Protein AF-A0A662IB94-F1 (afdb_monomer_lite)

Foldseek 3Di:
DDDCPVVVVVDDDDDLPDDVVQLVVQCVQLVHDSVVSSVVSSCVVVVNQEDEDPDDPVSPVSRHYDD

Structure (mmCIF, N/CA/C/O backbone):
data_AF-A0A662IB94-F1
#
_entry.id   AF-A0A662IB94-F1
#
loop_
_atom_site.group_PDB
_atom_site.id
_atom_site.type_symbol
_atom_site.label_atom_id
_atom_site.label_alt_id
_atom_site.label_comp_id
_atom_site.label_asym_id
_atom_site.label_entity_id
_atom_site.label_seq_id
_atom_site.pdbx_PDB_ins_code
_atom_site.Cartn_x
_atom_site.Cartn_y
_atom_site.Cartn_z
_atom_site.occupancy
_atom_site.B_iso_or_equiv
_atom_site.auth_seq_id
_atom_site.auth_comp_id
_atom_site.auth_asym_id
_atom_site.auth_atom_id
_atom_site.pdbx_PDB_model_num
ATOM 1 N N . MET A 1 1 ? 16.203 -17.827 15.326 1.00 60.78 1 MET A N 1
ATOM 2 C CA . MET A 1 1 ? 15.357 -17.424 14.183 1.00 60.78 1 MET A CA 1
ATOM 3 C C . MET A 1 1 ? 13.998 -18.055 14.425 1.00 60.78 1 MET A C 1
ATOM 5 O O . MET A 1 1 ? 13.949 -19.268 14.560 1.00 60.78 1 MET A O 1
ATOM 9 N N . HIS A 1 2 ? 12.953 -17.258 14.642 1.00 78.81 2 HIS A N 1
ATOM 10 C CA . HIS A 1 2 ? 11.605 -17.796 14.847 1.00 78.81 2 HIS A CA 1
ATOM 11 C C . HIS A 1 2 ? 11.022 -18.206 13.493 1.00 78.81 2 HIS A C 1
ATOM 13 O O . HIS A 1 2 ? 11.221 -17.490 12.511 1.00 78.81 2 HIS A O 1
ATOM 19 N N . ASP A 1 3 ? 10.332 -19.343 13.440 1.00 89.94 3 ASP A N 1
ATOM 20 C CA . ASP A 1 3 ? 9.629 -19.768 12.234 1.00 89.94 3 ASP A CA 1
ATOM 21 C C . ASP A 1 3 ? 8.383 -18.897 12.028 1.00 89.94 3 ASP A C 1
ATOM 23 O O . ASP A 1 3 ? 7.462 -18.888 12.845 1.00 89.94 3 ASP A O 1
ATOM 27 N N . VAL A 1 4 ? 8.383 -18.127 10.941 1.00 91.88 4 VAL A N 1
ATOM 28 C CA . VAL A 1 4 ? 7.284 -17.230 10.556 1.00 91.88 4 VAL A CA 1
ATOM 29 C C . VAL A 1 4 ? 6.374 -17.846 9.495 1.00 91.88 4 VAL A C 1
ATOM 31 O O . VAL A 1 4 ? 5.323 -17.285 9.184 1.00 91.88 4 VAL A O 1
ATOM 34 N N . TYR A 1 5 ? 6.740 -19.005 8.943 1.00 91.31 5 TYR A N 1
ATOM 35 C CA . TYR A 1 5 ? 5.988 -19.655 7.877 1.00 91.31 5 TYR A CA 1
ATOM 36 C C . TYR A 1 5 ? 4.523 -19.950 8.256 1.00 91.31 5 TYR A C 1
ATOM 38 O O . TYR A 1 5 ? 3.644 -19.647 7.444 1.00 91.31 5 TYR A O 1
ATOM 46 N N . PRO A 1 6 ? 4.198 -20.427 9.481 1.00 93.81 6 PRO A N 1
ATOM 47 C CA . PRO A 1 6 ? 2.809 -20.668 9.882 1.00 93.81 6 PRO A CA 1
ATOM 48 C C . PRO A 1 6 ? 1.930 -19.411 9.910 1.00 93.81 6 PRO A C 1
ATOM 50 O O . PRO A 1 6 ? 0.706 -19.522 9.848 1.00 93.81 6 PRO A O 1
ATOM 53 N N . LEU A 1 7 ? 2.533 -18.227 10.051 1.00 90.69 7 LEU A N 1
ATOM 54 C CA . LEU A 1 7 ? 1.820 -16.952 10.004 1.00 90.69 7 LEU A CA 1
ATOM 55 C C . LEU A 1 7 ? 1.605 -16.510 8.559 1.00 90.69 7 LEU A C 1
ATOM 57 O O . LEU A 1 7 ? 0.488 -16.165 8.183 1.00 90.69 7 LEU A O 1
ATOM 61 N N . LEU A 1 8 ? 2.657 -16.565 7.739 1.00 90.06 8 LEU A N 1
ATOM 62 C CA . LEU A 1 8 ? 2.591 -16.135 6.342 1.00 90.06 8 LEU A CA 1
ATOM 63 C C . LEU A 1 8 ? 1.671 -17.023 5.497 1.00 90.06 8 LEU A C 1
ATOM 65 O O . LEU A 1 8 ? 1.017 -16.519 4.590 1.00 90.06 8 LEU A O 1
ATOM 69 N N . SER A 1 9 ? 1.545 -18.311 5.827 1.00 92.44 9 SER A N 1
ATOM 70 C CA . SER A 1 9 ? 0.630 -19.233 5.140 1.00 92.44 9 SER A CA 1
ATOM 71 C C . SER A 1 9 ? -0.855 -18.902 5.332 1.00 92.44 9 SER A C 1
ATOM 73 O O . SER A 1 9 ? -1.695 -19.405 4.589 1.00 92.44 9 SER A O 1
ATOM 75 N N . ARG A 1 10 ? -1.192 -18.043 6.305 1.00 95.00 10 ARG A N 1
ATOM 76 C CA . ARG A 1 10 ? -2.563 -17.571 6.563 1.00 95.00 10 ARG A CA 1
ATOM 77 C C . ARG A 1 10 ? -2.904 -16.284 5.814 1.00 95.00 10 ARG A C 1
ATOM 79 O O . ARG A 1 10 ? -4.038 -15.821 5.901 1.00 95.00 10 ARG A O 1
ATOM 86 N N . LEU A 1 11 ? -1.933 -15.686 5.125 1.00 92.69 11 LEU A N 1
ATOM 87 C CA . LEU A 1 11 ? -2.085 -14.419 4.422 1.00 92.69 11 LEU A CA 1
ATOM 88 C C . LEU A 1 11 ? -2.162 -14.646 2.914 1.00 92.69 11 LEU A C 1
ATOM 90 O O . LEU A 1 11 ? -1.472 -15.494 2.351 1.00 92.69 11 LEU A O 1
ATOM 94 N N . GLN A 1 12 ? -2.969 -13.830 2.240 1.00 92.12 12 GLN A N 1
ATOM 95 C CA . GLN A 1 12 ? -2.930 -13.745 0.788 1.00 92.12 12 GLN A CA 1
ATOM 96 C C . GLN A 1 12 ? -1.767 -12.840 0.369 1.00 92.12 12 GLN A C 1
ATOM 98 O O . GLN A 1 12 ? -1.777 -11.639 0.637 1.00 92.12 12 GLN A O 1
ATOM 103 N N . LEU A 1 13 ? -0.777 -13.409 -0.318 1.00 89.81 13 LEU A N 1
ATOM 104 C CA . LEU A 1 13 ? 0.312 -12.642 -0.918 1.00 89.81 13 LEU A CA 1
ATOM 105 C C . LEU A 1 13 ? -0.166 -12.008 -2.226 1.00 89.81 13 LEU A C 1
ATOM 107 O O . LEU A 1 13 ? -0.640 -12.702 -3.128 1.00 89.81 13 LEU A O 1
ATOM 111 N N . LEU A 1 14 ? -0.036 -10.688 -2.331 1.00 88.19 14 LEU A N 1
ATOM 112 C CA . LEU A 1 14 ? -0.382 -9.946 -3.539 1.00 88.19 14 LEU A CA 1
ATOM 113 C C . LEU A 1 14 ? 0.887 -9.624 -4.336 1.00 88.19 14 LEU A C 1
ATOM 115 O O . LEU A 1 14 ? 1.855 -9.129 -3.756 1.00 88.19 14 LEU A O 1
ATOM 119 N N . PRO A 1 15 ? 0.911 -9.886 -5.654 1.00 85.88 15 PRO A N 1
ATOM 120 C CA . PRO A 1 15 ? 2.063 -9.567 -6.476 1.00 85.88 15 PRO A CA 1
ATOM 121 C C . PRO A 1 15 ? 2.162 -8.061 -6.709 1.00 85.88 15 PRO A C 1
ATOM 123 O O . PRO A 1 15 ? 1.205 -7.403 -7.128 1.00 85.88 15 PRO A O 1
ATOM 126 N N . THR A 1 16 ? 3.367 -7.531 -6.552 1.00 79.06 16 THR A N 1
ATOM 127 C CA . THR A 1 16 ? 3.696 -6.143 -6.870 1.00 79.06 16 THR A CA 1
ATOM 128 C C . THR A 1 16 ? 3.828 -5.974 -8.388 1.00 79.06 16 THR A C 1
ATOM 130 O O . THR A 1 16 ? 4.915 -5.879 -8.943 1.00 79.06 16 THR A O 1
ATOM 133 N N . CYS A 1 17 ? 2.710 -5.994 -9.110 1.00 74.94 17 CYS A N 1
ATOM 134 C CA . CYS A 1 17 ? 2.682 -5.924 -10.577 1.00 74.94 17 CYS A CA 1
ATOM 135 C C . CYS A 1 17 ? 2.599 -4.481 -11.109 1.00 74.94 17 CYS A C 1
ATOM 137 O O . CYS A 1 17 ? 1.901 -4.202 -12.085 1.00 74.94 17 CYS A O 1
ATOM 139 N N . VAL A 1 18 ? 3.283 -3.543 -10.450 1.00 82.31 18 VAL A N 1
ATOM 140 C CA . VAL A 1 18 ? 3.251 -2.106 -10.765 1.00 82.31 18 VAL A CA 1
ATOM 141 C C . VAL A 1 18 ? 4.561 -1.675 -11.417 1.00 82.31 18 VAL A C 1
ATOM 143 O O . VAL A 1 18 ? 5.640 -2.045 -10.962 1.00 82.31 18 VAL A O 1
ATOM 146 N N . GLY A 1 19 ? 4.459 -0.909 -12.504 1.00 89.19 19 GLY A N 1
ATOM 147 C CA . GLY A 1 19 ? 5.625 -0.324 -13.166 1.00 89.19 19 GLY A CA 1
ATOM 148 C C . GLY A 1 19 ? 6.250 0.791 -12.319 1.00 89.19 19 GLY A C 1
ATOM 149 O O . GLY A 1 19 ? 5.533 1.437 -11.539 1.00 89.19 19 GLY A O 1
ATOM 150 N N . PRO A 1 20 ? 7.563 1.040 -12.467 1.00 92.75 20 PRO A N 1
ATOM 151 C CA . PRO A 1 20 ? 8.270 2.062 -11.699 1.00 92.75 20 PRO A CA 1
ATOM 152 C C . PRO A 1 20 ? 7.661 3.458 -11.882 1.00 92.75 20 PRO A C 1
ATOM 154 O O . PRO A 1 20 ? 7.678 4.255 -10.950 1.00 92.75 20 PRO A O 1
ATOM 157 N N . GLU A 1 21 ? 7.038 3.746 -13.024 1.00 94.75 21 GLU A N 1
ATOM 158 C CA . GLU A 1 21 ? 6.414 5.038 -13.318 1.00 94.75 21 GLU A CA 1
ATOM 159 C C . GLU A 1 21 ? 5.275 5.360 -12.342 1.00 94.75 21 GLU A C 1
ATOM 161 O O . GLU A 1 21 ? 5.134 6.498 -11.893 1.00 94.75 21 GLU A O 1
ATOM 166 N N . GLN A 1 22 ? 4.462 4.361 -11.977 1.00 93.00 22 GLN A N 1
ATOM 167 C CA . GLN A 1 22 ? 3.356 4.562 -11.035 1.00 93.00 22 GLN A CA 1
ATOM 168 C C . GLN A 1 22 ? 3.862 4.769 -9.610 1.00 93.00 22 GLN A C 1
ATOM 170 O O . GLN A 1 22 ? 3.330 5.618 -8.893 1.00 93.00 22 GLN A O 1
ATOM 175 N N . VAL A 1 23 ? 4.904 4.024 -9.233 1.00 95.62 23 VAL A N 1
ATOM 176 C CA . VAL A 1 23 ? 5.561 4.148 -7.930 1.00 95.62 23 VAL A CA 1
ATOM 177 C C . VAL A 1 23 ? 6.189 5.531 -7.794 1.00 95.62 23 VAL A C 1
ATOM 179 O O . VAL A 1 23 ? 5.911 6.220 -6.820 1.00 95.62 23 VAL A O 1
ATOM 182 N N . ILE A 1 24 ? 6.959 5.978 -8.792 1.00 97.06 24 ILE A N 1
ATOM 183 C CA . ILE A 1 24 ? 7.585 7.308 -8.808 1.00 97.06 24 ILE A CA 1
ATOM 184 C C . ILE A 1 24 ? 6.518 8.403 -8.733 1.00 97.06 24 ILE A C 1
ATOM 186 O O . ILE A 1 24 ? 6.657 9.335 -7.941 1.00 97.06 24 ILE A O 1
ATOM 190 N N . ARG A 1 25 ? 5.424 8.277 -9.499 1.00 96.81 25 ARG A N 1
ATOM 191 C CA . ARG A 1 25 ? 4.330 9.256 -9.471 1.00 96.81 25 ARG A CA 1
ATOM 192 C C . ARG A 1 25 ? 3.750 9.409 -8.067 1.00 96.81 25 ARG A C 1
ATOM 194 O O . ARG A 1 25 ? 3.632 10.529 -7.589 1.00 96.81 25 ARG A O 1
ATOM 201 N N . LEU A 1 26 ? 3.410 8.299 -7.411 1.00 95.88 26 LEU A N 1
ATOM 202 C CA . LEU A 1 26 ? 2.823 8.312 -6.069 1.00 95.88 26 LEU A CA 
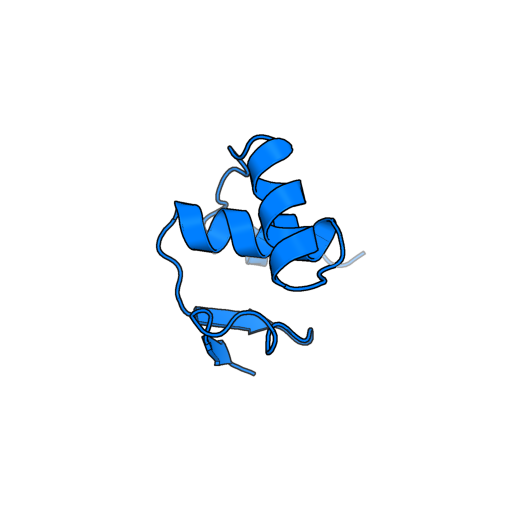1
ATOM 203 C C . LEU A 1 26 ? 3.827 8.723 -4.985 1.00 95.88 26 LEU A C 1
ATOM 205 O O . LEU A 1 26 ? 3.450 9.419 -4.044 1.00 95.88 26 LEU A O 1
ATOM 209 N N . ALA A 1 27 ? 5.100 8.350 -5.139 1.00 96.62 27 ALA A N 1
ATOM 210 C CA . ALA A 1 27 ? 6.180 8.799 -4.268 1.00 96.62 27 ALA A CA 1
ATOM 211 C C . ALA A 1 27 ? 6.306 10.324 -4.286 1.00 96.62 27 ALA A C 1
ATOM 213 O O . ALA A 1 27 ? 6.373 10.947 -3.231 1.00 96.62 27 ALA A O 1
ATOM 214 N N . MET A 1 28 ? 6.279 10.932 -5.474 1.00 97.69 28 MET A N 1
ATOM 215 C CA . MET A 1 28 ? 6.324 12.384 -5.622 1.00 97.69 28 MET A CA 1
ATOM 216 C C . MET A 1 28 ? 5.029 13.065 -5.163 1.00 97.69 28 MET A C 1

● ● ● ● ●

▸ **Directions for this task**: Would you print exactly, and only, the lines of the data above from the line with "ATOM 107 O O" through the line with "ATOM 119 N N", inclusive?

▸ **Answer to this exercise**:
ATOM 107 O O . LEU A 1 13 ? -0.640 -12.702 -3.128 1.00 89.81 13 LEU A O 1
ATOM 111 N N . LEU A 1 14 ? -0.036 -10.688 -2.331 1.00 88.19 14 LEU A N 1
ATOM 112 C CA . LEU A 1 14 ? -0.382 -9.946 -3.539 1.00 88.19 14 LEU A CA 1
ATOM 113 C C . LEU A 1 14 ? 0.887 -9.624 -4.336 1.00 88.19 14 LEU A C 1
ATOM 115 O O . LEU A 1 14 ? 1.855 -9.129 -3.756 1.00 88.19 14 LEU A O 1
ATOM 119 N N . PRO A 1 15 ? 0.911 -9.886 -5.654 1.00 85.88 15 PRO A N 1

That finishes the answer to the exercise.